━━━ Data for the task

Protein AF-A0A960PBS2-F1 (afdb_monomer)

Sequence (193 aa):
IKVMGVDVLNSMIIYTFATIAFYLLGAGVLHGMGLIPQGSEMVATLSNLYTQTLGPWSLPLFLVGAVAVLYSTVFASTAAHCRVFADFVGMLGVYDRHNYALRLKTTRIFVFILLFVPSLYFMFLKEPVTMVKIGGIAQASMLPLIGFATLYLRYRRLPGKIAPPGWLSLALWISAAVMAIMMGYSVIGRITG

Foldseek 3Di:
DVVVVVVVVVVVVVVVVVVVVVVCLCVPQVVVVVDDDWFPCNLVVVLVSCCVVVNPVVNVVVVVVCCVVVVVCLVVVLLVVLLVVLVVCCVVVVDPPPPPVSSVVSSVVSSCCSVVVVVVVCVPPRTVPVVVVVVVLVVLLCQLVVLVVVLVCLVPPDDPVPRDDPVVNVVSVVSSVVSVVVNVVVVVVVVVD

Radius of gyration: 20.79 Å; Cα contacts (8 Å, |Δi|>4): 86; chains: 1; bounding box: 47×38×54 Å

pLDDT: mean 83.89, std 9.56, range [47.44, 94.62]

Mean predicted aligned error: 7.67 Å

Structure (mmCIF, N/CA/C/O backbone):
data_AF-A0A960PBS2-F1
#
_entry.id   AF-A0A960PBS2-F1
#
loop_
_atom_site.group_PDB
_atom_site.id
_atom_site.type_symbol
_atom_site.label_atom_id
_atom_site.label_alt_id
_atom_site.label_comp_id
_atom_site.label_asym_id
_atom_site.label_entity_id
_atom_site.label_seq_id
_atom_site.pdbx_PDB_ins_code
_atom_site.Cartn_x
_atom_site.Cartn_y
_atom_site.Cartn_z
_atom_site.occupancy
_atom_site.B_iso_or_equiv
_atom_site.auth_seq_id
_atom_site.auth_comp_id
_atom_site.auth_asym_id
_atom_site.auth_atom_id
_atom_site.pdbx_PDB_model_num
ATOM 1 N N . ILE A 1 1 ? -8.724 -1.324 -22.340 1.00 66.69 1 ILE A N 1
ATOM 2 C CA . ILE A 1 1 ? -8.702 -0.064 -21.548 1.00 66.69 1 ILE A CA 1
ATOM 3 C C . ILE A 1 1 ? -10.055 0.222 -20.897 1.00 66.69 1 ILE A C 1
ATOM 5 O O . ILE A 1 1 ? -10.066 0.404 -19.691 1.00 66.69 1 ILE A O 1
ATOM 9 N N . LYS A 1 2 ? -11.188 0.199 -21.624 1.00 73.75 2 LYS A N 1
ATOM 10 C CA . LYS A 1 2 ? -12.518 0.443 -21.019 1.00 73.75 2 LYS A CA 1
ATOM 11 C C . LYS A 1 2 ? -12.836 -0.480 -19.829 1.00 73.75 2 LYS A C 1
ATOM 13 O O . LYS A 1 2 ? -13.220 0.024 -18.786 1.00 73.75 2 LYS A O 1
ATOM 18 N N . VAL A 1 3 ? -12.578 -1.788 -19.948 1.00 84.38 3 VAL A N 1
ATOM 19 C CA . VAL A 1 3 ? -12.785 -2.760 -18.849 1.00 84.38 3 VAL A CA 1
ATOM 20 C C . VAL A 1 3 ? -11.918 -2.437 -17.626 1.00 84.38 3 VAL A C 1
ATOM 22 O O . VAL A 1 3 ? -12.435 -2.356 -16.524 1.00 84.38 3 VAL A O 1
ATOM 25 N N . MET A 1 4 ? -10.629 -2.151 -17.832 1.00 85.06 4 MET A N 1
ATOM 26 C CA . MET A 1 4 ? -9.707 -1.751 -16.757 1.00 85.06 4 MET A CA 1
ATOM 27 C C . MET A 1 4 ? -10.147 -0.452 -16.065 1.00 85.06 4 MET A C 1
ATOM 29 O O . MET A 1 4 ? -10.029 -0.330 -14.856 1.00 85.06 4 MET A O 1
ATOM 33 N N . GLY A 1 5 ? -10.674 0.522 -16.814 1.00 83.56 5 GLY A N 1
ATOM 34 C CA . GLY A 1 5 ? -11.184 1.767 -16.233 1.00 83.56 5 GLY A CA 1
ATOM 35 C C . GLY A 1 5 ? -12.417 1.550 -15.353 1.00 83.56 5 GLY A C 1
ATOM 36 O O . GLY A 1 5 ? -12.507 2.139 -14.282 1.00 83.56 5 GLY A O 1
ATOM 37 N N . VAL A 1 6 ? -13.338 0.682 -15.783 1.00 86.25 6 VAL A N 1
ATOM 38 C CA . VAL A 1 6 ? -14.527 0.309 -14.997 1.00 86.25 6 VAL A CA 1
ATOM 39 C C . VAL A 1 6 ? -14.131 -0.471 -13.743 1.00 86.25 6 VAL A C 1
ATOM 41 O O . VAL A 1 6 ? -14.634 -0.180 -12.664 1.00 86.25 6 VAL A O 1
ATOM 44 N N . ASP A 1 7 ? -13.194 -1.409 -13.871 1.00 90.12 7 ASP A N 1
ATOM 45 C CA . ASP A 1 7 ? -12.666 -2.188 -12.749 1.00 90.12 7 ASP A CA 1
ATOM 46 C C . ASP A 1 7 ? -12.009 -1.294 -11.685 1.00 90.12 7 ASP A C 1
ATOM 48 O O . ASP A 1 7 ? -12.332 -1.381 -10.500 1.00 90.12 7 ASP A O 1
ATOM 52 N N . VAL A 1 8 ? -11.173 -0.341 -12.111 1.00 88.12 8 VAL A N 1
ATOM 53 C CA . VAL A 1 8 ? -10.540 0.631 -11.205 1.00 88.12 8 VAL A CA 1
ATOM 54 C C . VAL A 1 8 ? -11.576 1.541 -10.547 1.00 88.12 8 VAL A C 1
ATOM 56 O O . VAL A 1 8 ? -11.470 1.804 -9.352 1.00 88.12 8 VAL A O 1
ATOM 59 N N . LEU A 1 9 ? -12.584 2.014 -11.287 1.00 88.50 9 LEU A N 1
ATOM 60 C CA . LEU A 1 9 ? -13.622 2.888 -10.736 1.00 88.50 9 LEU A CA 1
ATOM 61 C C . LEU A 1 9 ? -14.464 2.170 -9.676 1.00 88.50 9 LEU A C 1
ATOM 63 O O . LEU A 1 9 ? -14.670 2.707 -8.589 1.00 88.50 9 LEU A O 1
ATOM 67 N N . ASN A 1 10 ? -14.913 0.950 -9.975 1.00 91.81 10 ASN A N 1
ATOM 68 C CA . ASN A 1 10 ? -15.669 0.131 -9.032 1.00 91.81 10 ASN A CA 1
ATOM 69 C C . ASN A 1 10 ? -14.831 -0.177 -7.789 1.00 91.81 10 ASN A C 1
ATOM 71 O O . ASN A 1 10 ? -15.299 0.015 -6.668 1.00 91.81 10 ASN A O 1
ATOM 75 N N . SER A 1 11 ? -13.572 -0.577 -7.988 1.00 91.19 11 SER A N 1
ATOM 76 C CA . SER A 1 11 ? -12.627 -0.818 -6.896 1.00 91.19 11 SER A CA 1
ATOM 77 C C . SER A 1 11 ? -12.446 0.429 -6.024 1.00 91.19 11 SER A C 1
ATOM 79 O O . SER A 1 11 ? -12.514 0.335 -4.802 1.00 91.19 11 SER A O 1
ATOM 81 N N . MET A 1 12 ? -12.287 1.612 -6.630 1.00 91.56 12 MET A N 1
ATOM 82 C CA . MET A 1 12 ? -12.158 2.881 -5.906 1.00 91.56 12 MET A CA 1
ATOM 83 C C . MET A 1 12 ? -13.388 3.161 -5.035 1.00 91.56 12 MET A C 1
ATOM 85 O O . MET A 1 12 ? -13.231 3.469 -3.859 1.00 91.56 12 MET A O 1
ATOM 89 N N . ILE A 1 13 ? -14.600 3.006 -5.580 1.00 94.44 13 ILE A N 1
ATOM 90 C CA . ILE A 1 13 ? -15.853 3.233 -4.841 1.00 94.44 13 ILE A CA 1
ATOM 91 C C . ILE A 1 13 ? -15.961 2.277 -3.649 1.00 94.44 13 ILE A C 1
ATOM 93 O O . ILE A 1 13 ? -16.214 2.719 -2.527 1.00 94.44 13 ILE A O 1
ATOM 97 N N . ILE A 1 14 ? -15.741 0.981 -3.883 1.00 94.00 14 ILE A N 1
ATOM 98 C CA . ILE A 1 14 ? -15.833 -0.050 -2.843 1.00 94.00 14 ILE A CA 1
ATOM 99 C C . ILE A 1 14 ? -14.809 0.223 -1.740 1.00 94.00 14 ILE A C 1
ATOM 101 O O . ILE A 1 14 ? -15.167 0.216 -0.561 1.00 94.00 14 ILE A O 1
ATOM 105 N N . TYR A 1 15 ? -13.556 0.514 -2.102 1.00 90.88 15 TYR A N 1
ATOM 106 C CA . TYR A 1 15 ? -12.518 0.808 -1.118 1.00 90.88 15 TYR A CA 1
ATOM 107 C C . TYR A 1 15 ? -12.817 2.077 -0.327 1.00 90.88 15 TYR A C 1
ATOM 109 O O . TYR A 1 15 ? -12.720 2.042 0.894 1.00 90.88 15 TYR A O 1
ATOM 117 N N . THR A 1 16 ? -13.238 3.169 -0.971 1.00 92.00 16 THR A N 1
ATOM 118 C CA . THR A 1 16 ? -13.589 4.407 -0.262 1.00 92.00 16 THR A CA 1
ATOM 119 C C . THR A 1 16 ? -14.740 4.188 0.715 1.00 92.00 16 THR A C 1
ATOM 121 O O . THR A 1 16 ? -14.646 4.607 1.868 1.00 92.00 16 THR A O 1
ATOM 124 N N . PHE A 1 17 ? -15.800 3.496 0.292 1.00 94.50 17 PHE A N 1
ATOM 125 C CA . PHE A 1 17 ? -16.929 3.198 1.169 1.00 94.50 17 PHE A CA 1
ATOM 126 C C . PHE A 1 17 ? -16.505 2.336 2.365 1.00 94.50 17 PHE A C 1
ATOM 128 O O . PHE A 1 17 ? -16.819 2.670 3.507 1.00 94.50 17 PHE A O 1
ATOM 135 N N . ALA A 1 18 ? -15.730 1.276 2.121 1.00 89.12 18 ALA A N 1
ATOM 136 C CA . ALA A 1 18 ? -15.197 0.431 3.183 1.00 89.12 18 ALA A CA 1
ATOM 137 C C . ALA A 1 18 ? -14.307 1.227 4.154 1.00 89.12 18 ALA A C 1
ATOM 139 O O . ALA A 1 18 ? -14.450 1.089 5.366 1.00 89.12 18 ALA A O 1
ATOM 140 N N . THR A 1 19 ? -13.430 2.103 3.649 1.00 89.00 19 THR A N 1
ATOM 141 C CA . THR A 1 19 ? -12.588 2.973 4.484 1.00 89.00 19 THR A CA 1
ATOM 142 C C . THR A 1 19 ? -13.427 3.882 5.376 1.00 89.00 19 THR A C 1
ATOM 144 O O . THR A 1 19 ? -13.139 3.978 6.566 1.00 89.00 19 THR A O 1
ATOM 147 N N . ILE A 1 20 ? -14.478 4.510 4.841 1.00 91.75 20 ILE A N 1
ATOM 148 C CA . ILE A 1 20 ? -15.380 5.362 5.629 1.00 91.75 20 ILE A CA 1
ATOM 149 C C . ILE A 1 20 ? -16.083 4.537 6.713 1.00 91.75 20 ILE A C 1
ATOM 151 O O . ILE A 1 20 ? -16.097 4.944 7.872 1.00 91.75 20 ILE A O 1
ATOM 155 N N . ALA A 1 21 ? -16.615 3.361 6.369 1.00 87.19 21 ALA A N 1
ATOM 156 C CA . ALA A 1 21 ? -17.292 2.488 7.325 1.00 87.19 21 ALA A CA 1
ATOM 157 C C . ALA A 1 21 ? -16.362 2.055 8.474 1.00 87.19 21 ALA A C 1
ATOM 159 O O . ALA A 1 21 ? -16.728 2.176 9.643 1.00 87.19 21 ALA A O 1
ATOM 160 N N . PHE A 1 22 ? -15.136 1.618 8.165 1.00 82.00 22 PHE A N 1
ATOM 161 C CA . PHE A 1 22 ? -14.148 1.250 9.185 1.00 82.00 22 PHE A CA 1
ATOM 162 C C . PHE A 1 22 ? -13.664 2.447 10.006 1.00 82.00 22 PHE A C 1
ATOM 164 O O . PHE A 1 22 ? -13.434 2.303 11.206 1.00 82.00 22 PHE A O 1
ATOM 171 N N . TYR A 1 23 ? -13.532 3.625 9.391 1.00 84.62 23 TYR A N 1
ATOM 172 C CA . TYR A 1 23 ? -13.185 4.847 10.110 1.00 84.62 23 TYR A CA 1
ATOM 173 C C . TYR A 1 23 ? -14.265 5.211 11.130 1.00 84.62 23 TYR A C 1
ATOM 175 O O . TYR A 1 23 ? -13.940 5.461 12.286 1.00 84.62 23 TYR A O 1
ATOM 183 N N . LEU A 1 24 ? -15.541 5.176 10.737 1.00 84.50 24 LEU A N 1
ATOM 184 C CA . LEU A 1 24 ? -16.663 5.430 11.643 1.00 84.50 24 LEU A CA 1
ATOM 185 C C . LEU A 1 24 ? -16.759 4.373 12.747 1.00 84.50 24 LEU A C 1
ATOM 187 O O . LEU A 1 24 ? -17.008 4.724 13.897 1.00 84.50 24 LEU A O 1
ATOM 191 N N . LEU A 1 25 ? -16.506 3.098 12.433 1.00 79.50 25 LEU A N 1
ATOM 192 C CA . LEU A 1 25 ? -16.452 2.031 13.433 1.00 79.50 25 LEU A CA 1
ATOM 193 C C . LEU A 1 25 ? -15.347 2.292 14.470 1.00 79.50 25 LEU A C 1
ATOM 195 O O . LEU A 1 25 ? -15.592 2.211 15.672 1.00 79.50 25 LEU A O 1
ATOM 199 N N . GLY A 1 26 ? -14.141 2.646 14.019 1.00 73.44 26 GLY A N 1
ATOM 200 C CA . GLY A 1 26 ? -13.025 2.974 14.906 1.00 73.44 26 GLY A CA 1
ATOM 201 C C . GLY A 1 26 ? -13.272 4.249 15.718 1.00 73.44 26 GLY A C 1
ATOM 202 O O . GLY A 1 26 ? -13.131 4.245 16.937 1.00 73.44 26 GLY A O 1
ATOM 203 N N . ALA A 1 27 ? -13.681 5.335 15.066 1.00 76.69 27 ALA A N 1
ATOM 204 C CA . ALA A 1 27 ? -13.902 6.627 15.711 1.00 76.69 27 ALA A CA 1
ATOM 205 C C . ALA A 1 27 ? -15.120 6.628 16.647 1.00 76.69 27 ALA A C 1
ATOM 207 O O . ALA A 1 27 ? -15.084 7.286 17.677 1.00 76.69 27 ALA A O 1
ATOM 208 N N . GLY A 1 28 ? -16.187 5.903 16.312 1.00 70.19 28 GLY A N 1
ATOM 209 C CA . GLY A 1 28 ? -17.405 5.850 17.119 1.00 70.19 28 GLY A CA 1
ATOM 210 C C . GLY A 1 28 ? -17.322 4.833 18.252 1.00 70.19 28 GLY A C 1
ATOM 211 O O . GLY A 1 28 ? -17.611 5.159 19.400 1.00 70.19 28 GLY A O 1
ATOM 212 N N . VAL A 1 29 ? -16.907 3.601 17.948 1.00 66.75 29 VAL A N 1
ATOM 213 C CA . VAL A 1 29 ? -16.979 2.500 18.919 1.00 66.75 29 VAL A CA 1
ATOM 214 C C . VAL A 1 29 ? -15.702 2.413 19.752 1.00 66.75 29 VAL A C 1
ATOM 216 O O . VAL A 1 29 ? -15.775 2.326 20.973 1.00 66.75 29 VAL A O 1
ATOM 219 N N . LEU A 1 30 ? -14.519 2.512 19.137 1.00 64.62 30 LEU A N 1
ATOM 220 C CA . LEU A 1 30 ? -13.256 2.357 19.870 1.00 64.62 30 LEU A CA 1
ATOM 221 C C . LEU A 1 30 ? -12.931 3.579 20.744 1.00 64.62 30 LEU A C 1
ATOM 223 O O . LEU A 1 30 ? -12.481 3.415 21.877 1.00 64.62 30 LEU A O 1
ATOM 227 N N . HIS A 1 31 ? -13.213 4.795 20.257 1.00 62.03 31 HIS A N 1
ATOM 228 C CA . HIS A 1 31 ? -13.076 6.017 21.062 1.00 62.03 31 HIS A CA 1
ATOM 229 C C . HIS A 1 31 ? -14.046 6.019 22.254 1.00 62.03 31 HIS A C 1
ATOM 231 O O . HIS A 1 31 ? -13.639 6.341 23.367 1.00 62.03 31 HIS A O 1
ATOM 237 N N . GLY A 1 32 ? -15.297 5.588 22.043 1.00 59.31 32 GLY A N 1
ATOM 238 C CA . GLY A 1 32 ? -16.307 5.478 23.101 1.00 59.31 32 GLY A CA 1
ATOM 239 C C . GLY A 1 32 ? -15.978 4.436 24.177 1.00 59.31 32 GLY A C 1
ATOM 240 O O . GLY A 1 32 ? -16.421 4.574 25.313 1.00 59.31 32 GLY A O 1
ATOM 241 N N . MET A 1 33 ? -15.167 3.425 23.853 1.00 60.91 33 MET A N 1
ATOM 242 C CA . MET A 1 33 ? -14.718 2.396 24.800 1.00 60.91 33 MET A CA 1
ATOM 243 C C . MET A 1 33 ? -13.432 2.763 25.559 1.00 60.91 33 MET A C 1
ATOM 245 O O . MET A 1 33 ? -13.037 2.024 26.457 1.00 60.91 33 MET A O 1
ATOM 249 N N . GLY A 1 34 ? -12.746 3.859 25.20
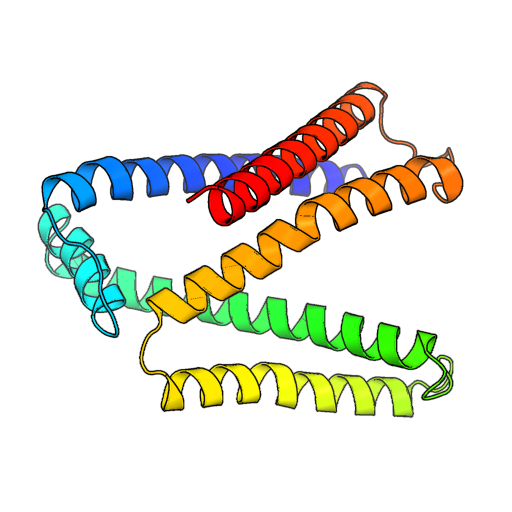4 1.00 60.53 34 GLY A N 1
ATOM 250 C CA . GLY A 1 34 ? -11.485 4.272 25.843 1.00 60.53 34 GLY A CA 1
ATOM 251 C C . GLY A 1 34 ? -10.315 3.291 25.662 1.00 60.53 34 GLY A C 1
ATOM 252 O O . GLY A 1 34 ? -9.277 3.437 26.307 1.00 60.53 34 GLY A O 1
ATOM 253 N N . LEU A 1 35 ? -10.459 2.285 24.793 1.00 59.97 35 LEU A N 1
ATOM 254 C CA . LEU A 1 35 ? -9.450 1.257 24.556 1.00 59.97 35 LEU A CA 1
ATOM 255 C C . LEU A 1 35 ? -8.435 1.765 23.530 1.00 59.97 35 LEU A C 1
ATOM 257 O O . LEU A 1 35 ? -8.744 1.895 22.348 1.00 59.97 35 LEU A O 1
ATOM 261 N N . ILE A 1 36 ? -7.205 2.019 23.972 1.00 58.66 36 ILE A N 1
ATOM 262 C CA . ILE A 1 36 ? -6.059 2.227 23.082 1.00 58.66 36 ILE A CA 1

━━━━━━

Task to carry out: Taking the entries above, restate exactly those lines that fall between the line with "ATOM 25 N N" and the line with "ATOM 46 C C", keeping both of those lines too.

Answer to this exercise:
ATOM 25 N N . MET A 1 4 ? -10.629 -2.151 -17.832 1.00 85.06 4 MET A N 1
ATOM 26 C CA . MET A 1 4 ? -9.707 -1.751 -16.757 1.00 85.06 4 MET A CA 1
ATOM 27 C C . MET A 1 4 ? -10.147 -0.452 -16.065 1.00 85.06 4 MET A C 1
ATOM 29 O O . MET A 1 4 ? -10.029 -0.330 -14.856 1.00 85.06 4 MET A O 1
ATOM 33 N N . GLY A 1 5 ? -10.674 0.522 -16.814 1.00 83.56 5 GLY A N 1
ATOM 34 C CA . GLY A 1 5 ? -11.184 1.767 -16.233 1.00 83.56 5 GLY A CA 1
ATOM 35 C C . GLY A 1 5 ? -12.417 1.550 -15.353 1.00 83.56 5 GLY A C 1
ATOM 36 O O . GLY A 1 5 ? -12.507 2.139 -14.282 1.00 83.56 5 GLY A O 1
ATOM 37 N N . VAL A 1 6 ? -13.338 0.682 -15.783 1.00 86.25 6 VAL A N 1
ATOM 38 C CA . VAL A 1 6 ? -14.527 0.309 -14.997 1.00 86.25 6 VAL A CA 1
ATOM 39 C C . VAL A 1 6 ? -14.131 -0.471 -13.743 1.00 86.25 6 VAL A C 1
ATOM 41 O O . VAL A 1 6 ? -14.634 -0.180 -12.664 1.00 86.25 6 VAL A O 1
ATOM 44 N N . ASP A 1 7 ? -13.194 -1.409 -13.871 1.00 90.12 7 ASP A N 1
ATOM 45 C CA . ASP A 1 7 ? -12.666 -2.188 -12.749 1.00 90.12 7 ASP A CA 1
ATOM 46 C C . ASP A 1 7 ? -12.009 -1.294 -11.685 1.00 90.12 7 ASP A C 1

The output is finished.